Baugeräte / Vorhaltung / BGL

Werkzeuge und Kleingeräte

Werkzeuge und Kleingeräte sind in einem Bauunternehmen im Wesentlichen alle Gegenstände, die früher in der BAL (Baustellenausstattungs- und Werkzeugliste) geführt wurden, beispielsweise kleine Rüttler, Handbohrmaschinen, Baustellenlampen, Baustellenschilder u. a. Seit Vorliegen der Baugeräteliste (BGL) 2015 fanden die Kleingeräte als Baustellenausstattungsgeräte Eingang in den Verschleißteilekatalog mit analogen Aussagen. In der Kalkulation erfolgt ihre wertmäßige Berücksichtigung in den Kalkulationsansätzen für die Baustellengemeinkosten (BGK), sofern eine direkte Zuordnung zu den Leistungspositionen im Leistungsverzeichnis (LV) nicht möglich ist. Gleiches gilt auch dann, wenn die Werkzeuge und Kleingeräte nicht selbst vom Bauunternehmen angeschafft wurden, sondern für den Einsatz auf der Baustelle gemietet werden.
Nach dem Wertumgang zählen die Werkzeuge und Kleingeräte in der Regel zu den GWG - Geringwertigen Wirtschaftsgütern. Seit dem 01.01.2010 kann ein bilanzierendes Bauunternehmen zwischen zwei verschiedenen Anwendungen des Nachweises und der Behandlung als Betriebsausgaben wählen:
  1. Werkzeuge und Kleingeräte mit Anschaffungskosten (ohne Umsatzsteuer) bis 410 €, gültig noch bis 31. Dezember 2017 und danach bei Anschaffungen, Herstellung oder Einlegung in das Betriebsvermögen ab 1. Januar 2018 bis 800 €, können im Jahr der Anschaffung voll abgeschrieben und als Betriebsausgabe behandelt werden, jedoch mit Ausweis in einem Verzeichnis, wenn die Anschaffungskosten 150 € überschreiten.
  2. Werkzeuge und Kleingeräte mit Anschaffungskosten über 150 € noch bis 31. Dezember 2017 und danach bei Anschaffungen ab 1. Januar 2018 über 250 € und bis 1.000 € werden in einem Pool als Sammelposten ausgewiesen und dann über einen Zeitraum von 5 Jahren abgeschrieben. Werkzeuge und Kleingeräte mit Anschaffungskosten bis 150 € noch in 2017 sowie bis 250 € ab 1. Januar 2018 werden werden dagegen sofort nach der Anschaffung in voller Höhe als Betriebsausgaben behandelt.

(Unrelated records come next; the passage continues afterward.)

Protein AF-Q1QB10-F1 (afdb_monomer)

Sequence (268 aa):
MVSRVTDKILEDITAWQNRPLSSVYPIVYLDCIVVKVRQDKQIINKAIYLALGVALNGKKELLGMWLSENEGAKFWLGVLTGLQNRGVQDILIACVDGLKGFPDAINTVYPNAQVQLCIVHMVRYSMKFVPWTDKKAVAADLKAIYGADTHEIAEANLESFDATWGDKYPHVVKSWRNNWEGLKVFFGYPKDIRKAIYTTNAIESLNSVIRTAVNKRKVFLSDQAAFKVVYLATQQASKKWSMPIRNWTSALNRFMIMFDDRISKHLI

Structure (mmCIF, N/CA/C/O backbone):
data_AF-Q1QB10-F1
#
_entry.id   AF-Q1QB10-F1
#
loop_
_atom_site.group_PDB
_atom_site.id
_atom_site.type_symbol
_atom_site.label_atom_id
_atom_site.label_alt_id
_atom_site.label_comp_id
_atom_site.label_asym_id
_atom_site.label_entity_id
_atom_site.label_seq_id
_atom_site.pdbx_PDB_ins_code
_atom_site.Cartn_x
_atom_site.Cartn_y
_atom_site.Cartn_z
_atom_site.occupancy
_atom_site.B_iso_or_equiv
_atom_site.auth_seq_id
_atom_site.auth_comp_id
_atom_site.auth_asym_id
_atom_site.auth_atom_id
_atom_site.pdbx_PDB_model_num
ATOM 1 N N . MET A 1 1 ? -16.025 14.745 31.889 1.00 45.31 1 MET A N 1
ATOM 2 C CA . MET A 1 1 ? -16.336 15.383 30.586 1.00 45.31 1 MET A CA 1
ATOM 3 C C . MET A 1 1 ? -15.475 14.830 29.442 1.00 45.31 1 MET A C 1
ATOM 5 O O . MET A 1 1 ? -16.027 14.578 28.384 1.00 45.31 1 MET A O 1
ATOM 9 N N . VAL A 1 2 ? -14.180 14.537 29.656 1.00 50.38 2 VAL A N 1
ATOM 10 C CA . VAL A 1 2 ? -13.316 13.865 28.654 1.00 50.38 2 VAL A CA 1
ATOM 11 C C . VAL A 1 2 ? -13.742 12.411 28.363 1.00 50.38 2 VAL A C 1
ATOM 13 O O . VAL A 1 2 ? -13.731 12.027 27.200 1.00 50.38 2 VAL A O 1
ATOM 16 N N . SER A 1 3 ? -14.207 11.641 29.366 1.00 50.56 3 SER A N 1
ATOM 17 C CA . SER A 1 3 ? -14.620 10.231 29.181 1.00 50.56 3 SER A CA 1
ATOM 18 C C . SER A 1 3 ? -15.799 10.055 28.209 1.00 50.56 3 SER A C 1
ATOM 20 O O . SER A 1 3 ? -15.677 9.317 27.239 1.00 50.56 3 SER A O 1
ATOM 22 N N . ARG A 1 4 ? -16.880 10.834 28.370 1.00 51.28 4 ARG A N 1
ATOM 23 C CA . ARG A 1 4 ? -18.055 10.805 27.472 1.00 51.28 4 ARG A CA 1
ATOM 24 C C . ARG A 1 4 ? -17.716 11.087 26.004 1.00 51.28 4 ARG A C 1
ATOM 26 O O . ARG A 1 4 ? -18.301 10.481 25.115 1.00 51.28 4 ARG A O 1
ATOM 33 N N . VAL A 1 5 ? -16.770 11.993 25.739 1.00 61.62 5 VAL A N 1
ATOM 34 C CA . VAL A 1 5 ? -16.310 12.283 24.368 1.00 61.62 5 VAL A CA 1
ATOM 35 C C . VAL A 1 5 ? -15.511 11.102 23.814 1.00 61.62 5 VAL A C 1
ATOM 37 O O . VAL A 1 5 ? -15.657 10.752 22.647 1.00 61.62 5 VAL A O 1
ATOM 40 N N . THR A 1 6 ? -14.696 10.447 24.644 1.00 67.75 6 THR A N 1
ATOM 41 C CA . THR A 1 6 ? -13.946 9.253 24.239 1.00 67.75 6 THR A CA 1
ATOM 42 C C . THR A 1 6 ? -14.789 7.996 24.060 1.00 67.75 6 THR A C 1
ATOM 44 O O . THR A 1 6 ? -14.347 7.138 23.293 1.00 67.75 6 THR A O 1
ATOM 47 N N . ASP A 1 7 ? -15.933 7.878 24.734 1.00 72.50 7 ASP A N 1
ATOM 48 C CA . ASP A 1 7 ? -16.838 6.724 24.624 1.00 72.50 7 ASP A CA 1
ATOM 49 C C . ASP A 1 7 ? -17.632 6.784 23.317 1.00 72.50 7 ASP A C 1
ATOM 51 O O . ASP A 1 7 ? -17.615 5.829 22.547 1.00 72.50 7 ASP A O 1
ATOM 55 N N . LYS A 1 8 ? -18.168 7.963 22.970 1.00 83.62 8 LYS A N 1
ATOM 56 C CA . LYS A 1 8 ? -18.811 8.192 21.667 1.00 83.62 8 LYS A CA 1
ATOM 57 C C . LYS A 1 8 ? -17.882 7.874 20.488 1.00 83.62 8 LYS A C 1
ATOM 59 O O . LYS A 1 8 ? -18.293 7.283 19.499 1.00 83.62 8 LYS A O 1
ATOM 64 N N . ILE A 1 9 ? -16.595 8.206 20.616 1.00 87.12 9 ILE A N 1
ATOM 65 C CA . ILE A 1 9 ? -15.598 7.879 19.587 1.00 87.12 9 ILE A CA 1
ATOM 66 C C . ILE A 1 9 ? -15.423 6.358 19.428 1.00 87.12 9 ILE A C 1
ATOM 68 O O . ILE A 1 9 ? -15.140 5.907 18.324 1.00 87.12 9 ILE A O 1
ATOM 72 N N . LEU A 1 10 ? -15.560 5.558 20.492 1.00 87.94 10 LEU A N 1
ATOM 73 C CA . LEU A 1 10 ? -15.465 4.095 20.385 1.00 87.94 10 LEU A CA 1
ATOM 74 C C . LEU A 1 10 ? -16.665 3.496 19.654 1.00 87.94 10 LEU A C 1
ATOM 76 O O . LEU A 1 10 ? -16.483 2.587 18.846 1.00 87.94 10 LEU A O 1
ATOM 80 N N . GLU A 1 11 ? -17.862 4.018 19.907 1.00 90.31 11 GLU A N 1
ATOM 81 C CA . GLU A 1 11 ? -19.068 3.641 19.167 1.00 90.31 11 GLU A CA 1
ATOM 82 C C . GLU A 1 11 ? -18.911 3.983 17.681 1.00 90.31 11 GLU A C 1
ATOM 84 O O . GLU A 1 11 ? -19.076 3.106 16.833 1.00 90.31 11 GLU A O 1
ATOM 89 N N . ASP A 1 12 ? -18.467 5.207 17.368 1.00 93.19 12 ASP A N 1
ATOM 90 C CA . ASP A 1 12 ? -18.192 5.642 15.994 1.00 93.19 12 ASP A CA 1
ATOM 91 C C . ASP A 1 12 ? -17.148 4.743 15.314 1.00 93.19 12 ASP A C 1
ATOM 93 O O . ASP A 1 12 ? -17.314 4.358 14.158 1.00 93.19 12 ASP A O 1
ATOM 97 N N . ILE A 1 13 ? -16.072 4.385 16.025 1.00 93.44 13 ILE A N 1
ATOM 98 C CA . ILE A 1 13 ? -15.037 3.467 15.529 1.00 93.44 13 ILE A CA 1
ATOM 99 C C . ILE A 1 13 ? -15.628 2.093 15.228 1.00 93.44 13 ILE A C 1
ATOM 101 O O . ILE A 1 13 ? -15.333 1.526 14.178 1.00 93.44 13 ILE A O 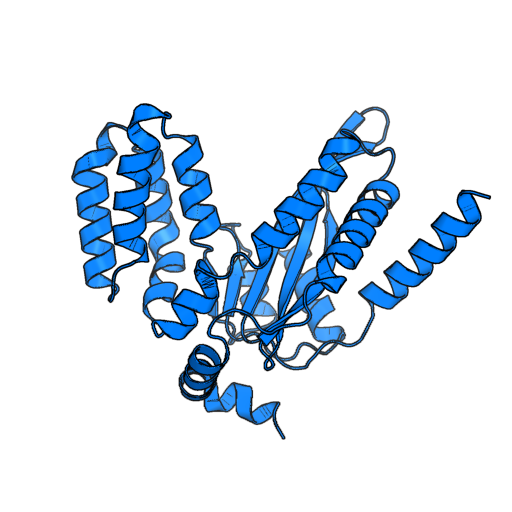1
ATOM 105 N N . THR A 1 14 ? -16.443 1.560 16.136 1.00 92.81 14 THR A N 1
ATOM 106 C CA . THR A 1 14 ? -17.028 0.221 16.007 1.00 92.81 14 THR A CA 1
ATOM 107 C C . THR A 1 14 ? -17.996 0.175 14.830 1.00 92.81 14 THR A C 1
ATOM 109 O O . THR A 1 14 ? -17.916 -0.730 13.999 1.00 92.81 14 THR A O 1
ATOM 112 N N . ALA A 1 15 ? -18.862 1.183 14.698 1.00 95.12 15 ALA A N 1
ATOM 113 C CA . ALA A 1 15 ? -19.753 1.322 13.553 1.00 95.12 15 ALA A CA 1
ATOM 114 C C . ALA A 1 15 ? -18.959 1.477 12.246 1.00 95.12 15 ALA A C 1
ATOM 116 O O . ALA A 1 15 ? -19.233 0.798 11.258 1.00 95.12 15 ALA A O 1
ATOM 117 N N . TRP A 1 16 ? -17.915 2.312 12.246 1.00 96.00 16 TRP A N 1
ATOM 118 C CA . TRP A 1 16 ? -17.049 2.515 11.087 1.00 96.00 16 TRP A CA 1
ATOM 119 C C . TRP A 1 16 ? -16.293 1.242 10.682 1.00 96.00 16 TRP A C 1
ATOM 121 O O . TRP A 1 16 ? -16.201 0.960 9.488 1.00 96.00 16 TRP A O 1
ATOM 131 N N . GLN A 1 17 ? -15.777 0.455 11.633 1.00 94.38 17 GLN A N 1
ATOM 132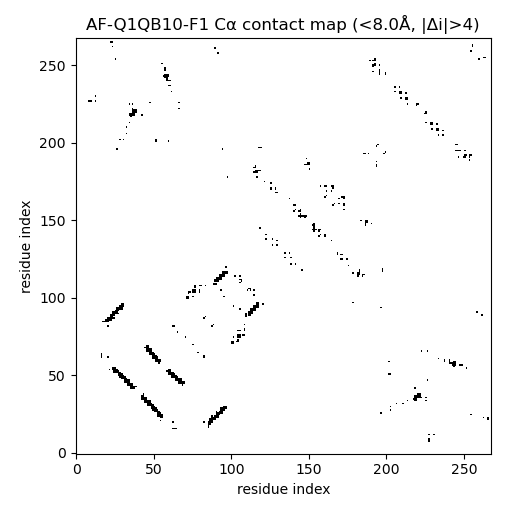 C CA . GLN A 1 17 ? -15.071 -0.805 11.365 1.00 94.38 17 GLN A CA 1
ATOM 133 C C . GLN A 1 17 ? -15.984 -1.898 10.806 1.00 94.38 17 GLN A C 1
ATOM 135 O O . GLN A 1 17 ? -15.486 -2.768 10.100 1.00 94.38 17 GLN A O 1
ATOM 140 N N . ASN A 1 18 ? -17.286 -1.853 11.102 1.00 94.94 18 ASN A N 1
ATOM 141 C CA . ASN A 1 18 ? -18.260 -2.856 10.662 1.00 94.94 18 ASN A CA 1
ATOM 142 C C . ASN A 1 18 ? -19.141 -2.388 9.497 1.00 94.94 18 ASN A C 1
ATOM 144 O O . ASN A 1 18 ? -20.004 -3.136 9.044 1.00 94.94 18 ASN A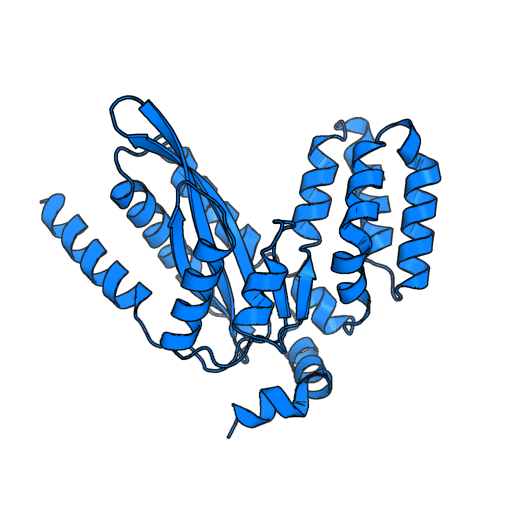 O 1
ATOM 148 N N . ARG A 1 19 ? -18.935 -1.167 8.988 1.00 97.00 19 ARG A N 1
ATOM 149 C CA . ARG A 1 19 ? -19.739 -0.637 7.881 1.00 97.00 19 ARG A CA 1
ATOM 150 C C . ARG A 1 19 ? -19.604 -1.511 6.623 1.00 97.00 19 ARG A C 1
ATOM 152 O O . ARG A 1 19 ? -18.495 -2.013 6.374 1.00 97.00 19 ARG A O 1
ATOM 159 N N . PRO A 1 20 ? -20.669 -1.630 5.810 1.00 97.50 20 PRO A N 1
ATOM 160 C CA . PRO A 1 20 ? -20.595 -2.307 4.522 1.00 97.50 20 PRO A CA 1
ATOM 161 C C . PRO A 1 20 ? -19.602 -1.599 3.592 1.00 97.50 20 PRO A C 1
ATOM 163 O O . PRO A 1 20 ? -19.445 -0.376 3.641 1.00 97.50 20 PRO A O 1
ATOM 166 N N . LEU A 1 21 ? -18.918 -2.381 2.767 1.00 97.69 21 LEU A N 1
ATOM 167 C CA . LEU A 1 21 ? -17.944 -1.938 1.775 1.00 97.69 21 LEU A CA 1
ATOM 168 C C . LEU A 1 21 ? -18.460 -2.222 0.362 1.00 97.69 21 LEU A C 1
ATOM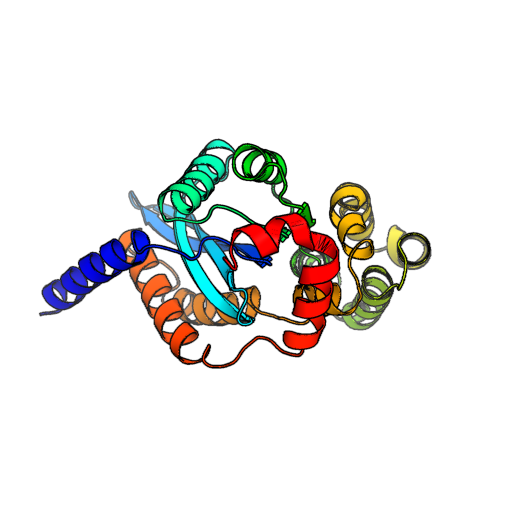 170 O O . LEU A 1 21 ? -19.398 -2.994 0.171 1.00 97.69 21 LEU A O 1
ATOM 174 N N . SER A 1 22 ? -17.842 -1.582 -0.633 1.00 95.88 22 SER A N 1
ATOM 175 C CA . SER A 1 22 ? -18.160 -1.867 -2.036 1.00 95.88 22 SER A CA 1
ATOM 176 C C . SER A 1 22 ? -17.734 -3.287 -2.414 1.00 95.88 22 SER A C 1
ATOM 178 O O . SER A 1 22 ? -16.764 -3.817 -1.871 1.00 95.88 22 SER A O 1
ATOM 180 N N . SER A 1 23 ? -18.436 -3.880 -3.378 1.00 96.25 23 SER A N 1
ATOM 181 C CA . SER A 1 23 ? -18.178 -5.246 -3.842 1.00 96.25 23 SER A CA 1
ATOM 182 C C . SER A 1 23 ? -16.809 -5.416 -4.492 1.00 96.25 23 SER A C 1
ATOM 184 O O . SER A 1 23 ? -16.187 -6.461 -4.323 1.00 96.25 23 SER A O 1
ATOM 186 N N . VAL A 1 24 ? -16.303 -4.391 -5.180 1.00 96.62 24 VAL A N 1
ATOM 187 C CA . VAL A 1 24 ? -15.023 -4.457 -5.889 1.00 96.62 24 VAL A CA 1
ATOM 188 C C . VAL A 1 24 ? -14.156 -3.228 -5.657 1.00 96.62 24 VAL A C 1
ATOM 190 O O . VAL A 1 24 ? -14.617 -2.084 -5.713 1.00 96.62 24 VAL A O 1
ATOM 193 N N . TYR A 1 25 ? -12.864 -3.477 -5.451 1.00 97.19 25 TYR A N 1
ATOM 194 C CA . TYR A 1 25 ? -11.832 -2.447 -5.386 1.00 97.19 25 TYR A CA 1
ATOM 195 C C . TYR A 1 25 ? -10.717 -2.761 -6.396 1.00 97.19 25 TYR A C 1
ATOM 197 O O . TYR A 1 25 ? -9.973 -3.728 -6.212 1.00 97.19 25 TYR A O 1
ATOM 205 N N . PRO A 1 26 ? -10.555 -1.948 -7.460 1.00 96.12 26 PRO A N 1
ATOM 206 C CA . PRO A 1 26 ? -9.465 -2.126 -8.417 1.00 96.12 26 PRO A CA 1
ATOM 207 C C . PRO A 1 26 ? -8.067 -2.131 -7.801 1.00 96.12 26 PRO A C 1
ATOM 209 O O . PRO A 1 26 ? -7.204 -2.884 -8.240 1.00 96.12 26 PRO A O 1
ATOM 212 N N . ILE A 1 27 ? -7.834 -1.291 -6.790 1.00 95.75 27 ILE A N 1
ATOM 213 C CA . ILE A 1 27 ? -6.548 -1.222 -6.094 1.00 95.75 27 ILE A CA 1
ATOM 214 C C . ILE A 1 27 ? -6.810 -1.202 -4.594 1.00 95.75 27 ILE A C 1
ATOM 216 O O . ILE A 1 27 ? -7.558 -0.352 -4.110 1.00 95.75 27 ILE A O 1
ATOM 220 N N . VAL A 1 28 ? -6.154 -2.092 -3.854 1.00 95.88 28 VAL A N 1
ATOM 221 C CA . VAL A 1 28 ? -6.103 -2.052 -2.389 1.00 95.88 28 VAL A CA 1
ATOM 222 C C . VAL A 1 28 ? -4.649 -1.990 -1.950 1.00 95.88 28 VAL A C 1
ATOM 224 O O . VAL A 1 28 ? -3.860 -2.867 -2.280 1.00 95.88 28 VAL A O 1
ATOM 227 N N . TYR A 1 29 ? -4.293 -0.953 -1.198 1.00 93.88 29 TYR A N 1
ATOM 228 C CA . TYR A 1 29 ? -2.993 -0.825 -0.550 1.00 93.88 29 TYR A CA 1
ATOM 229 C C . TYR A 1 29 ? -3.085 -1.347 0.879 1.00 93.88 29 TYR A C 1
ATOM 231 O O . TYR A 1 29 ? -3.936 -0.886 1.645 1.00 93.88 29 TYR A O 1
ATOM 239 N N . LEU A 1 30 ? -2.198 -2.267 1.240 1.00 91.75 30 LEU A N 1
ATOM 240 C CA . LEU A 1 30 ? -2.065 -2.776 2.601 1.00 91.75 30 LEU A CA 1
ATOM 241 C C . LEU A 1 30 ? -0.702 -2.348 3.134 1.00 91.75 30 LEU A C 1
ATOM 243 O O . LEU A 1 30 ? 0.328 -2.643 2.534 1.00 91.75 30 LEU A O 1
ATOM 247 N N . ASP A 1 31 ? -0.710 -1.595 4.227 1.00 89.81 31 ASP A N 1
ATOM 248 C CA . ASP A 1 31 ? 0.498 -1.012 4.809 1.00 89.81 31 ASP A CA 1
ATOM 249 C C . ASP A 1 31 ? 0.357 -0.911 6.327 1.00 89.81 31 ASP A C 1
ATOM 251 O O . ASP A 1 31 ? -0.742 -1.053 6.872 1.00 89.81 31 ASP A O 1
ATOM 255 N N . CYS A 1 32 ? 1.458 -0.642 7.021 1.00 89.50 32 CYS A N 1
ATOM 256 C CA . CYS A 1 32 ? 1.470 -0.519 8.468 1.00 89.50 32 CYS A CA 1
ATOM 257 C C . CYS A 1 32 ? 2.227 0.716 8.971 1.00 89.50 32 CYS A C 1
ATOM 259 O O . CYS A 1 32 ? 3.162 1.254 8.366 1.00 89.50 32 CYS A O 1
ATOM 261 N N . ILE A 1 33 ? 1.820 1.181 10.150 1.00 90.44 33 ILE A N 1
ATOM 262 C CA . ILE A 1 33 ? 2.521 2.223 10.893 1.00 90.44 33 ILE A CA 1
ATOM 263 C C . ILE A 1 33 ? 2.839 1.704 12.282 1.00 90.44 33 ILE A C 1
ATOM 265 O O . ILE A 1 33 ? 1.950 1.378 13.066 1.00 90.44 33 ILE A O 1
ATOM 269 N N . VAL A 1 34 ? 4.129 1.699 12.603 1.00 91.81 34 VAL A N 1
ATOM 270 C CA . VAL A 1 34 ? 4.610 1.355 13.938 1.00 91.81 34 VAL A CA 1
ATOM 271 C C . VAL A 1 34 ? 4.328 2.503 14.910 1.00 91.81 34 VAL A C 1
ATOM 273 O O . VAL A 1 34 ? 4.694 3.656 14.665 1.00 91.81 34 VAL A O 1
ATOM 276 N N . VAL A 1 35 ? 3.702 2.169 16.032 1.00 94.12 35 VAL A N 1
ATOM 277 C CA . VAL A 1 35 ? 3.401 3.045 17.165 1.00 94.12 35 VAL A CA 1
ATOM 278 C C . VAL A 1 35 ? 4.031 2.481 18.434 1.00 94.12 35 VAL A C 1
ATOM 280 O O . VAL A 1 35 ? 4.168 1.273 18.597 1.00 94.12 35 VAL A O 1
ATOM 283 N N . LYS A 1 36 ? 4.410 3.364 19.359 1.00 94.38 36 LYS A N 1
ATOM 284 C CA . LYS A 1 36 ? 4.912 2.974 20.681 1.00 94.38 36 LYS A CA 1
ATOM 285 C C . LYS A 1 36 ? 3.773 3.008 21.683 1.00 94.38 36 LYS A C 1
ATOM 287 O O . LYS A 1 36 ? 3.193 4.075 21.889 1.00 94.38 36 LYS A O 1
ATOM 292 N N . VAL A 1 37 ? 3.480 1.883 22.319 1.00 94.25 37 VAL A N 1
ATOM 293 C CA . VAL A 1 37 ? 2.436 1.775 23.342 1.00 94.25 37 VAL A CA 1
ATOM 294 C C . VAL A 1 37 ? 3.057 1.320 24.655 1.00 94.25 37 VAL A C 1
ATOM 296 O O . VAL A 1 37 ? 3.916 0.443 24.674 1.00 94.25 37 VAL A O 1
ATOM 299 N N . ARG A 1 38 ? 2.650 1.942 25.762 1.00 92.94 38 ARG A N 1
ATOM 300 C CA . ARG A 1 38 ? 3.008 1.501 27.106 1.00 92.94 38 ARG A CA 1
ATOM 301 C C . ARG A 1 38 ? 2.069 0.373 27.530 1.00 92.94 38 ARG A C 1
ATOM 303 O O . ARG A 1 38 ? 0.863 0.582 27.599 1.00 92.94 38 ARG A O 1
ATOM 310 N N . GLN A 1 39 ? 2.636 -0.781 27.851 1.00 89.56 39 GLN A N 1
ATOM 311 C CA . GLN A 1 39 ? 1.932 -1.974 28.313 1.00 89.56 39 GLN A CA 1
ATOM 312 C C . GLN A 1 39 ? 2.785 -2.648 29.386 1.00 89.56 39 GLN A C 1
ATOM 314 O O . GLN A 1 39 ? 3.998 -2.746 29.228 1.00 89.56 39 GLN A O 1
ATOM 319 N N . ASP A 1 40 ? 2.174 -3.020 30.512 1.00 87.00 40 ASP A N 1
ATOM 320 C CA . ASP A 1 40 ? 2.842 -3.715 31.623 1.00 87.00 40 ASP A CA 1
ATOM 321 C C . ASP A 1 40 ? 4.167 -3.063 32.062 1.00 87.00 40 ASP A C 1
ATOM 323 O O . ASP A 1 40 ? 5.191 -3.709 32.267 1.00 87.00 40 ASP A O 1
ATOM 327 N N . LYS A 1 41 ? 4.144 -1.726 32.194 1.00 88.44 41 LYS A N 1
ATOM 328 C CA . LYS A 1 41 ? 5.293 -0.851 32.525 1.00 88.44 41 LYS A CA 1
ATOM 329 C C . LYS A 1 41 ? 6.420 -0.820 31.478 1.00 88.44 41 LYS A C 1
ATOM 331 O O . LYS A 1 41 ? 7.374 -0.066 31.660 1.00 88.44 41 LYS A O 1
ATOM 336 N N . GLN A 1 42 ? 6.290 -1.534 30.365 1.00 92.31 42 GLN A N 1
ATOM 337 C CA . GLN A 1 42 ? 7.226 -1.520 29.242 1.00 92.31 42 GLN A CA 1
ATOM 338 C C . GLN A 1 42 ? 6.686 -0.701 28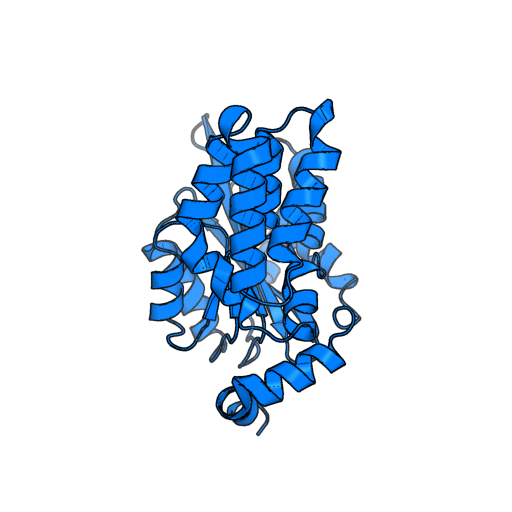.065 1.00 92.31 42 GLN A C 1
ATOM 340 O O . GLN A 1 42 ? 5.499 -0.386 27.994 1.00 92.31 42 GLN A O 1
ATOM 345 N N . ILE A 1 43 ? 7.575 -0.300 27.153 1.00 93.12 43 ILE A N 1
ATOM 346 C CA . ILE A 1 43 ? 7.205 0.354 25.892 1.00 93.12 43 ILE A CA 1
ATOM 347 C C . ILE A 1 43 ? 7.377 -0.670 24.778 1.00 93.12 43 ILE A C 1
ATOM 349 O O . ILE A 1 43 ? 8.499 -1.075 24.483 1.00 93.12 43 ILE A O 1
ATOM 353 N N . ILE A 1 44 ? 6.269 -1.044 24.150 1.00 93.44 44 ILE A N 1
ATOM 354 C CA . ILE A 1 44 ? 6.213 -2.038 23.083 1.00 93.44 44 ILE A CA 1
ATOM 355 C C . ILE A 1 44 ? 5.956 -1.316 21.758 1.00 93.44 44 ILE A C 1
ATOM 357 O O . ILE A 1 44 ? 5.133 -0.398 21.675 1.00 93.44 44 ILE A O 1
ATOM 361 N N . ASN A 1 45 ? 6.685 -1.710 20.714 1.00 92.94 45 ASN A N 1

Die Aufzeichnungspflicht für Werkzeuge und Kleingeräte als GWG wird folglich ab 2018 erleichtert.
Im Rahmen der Kosten- und Leistungsrechnung (KLR) werden die Kosten für Werkzeuge und Kleingeräte im Bauunternehmen in einer gesonderten Kostenstelle innerhalb des Bereiches der Leistungs- und Verwaltungskostenstellen erfasst und nachgewiesen. Auf dieser Kostenstelle werden noch weitere Kosten wie z. B. Reparaturkosten für diese Kleingeräte u. a. nachgewiesen. Die Summe der Kosten in der Kostenstelle wird ins Verhältnis zu den Lohnkosten für gewerbliche Arbeitnehmer der Baustellen gesetzt und daraus ein Zuschlagssatz abgeleitet. Auf Grundlage dieses Satzes erfolgt die Belastung der Baustellen als indirekte Verrechnung. Im Mittel liegen die Zuschlagssätze zwischen 2 bis 5 %.
Benutzt der Arbeitnehmer bei seiner Tätigkeit im Bauunternehmen eigene Werkzeuge, so können die dafür anfallenden Aufwendungen dem Arbeitnehmer als " Werkzeuggeld " steuerfrei vom Arbeitgeber erstattet werden. Als zu erstattende Aufwendungen können vergleichbare innerbetriebliche Verrechnungssätze der eigenen Werkzeuge oder ggf. Mietsätze herangezogen werden, evtl. zuzüglich erforderlicher Instandhaltungs- und Instandsetzungskosten sowie von Transportkosten für die Beförderung zwischen Wohnung des Arbeitnehmers und dem Einsatzort bzw. der Baustelle.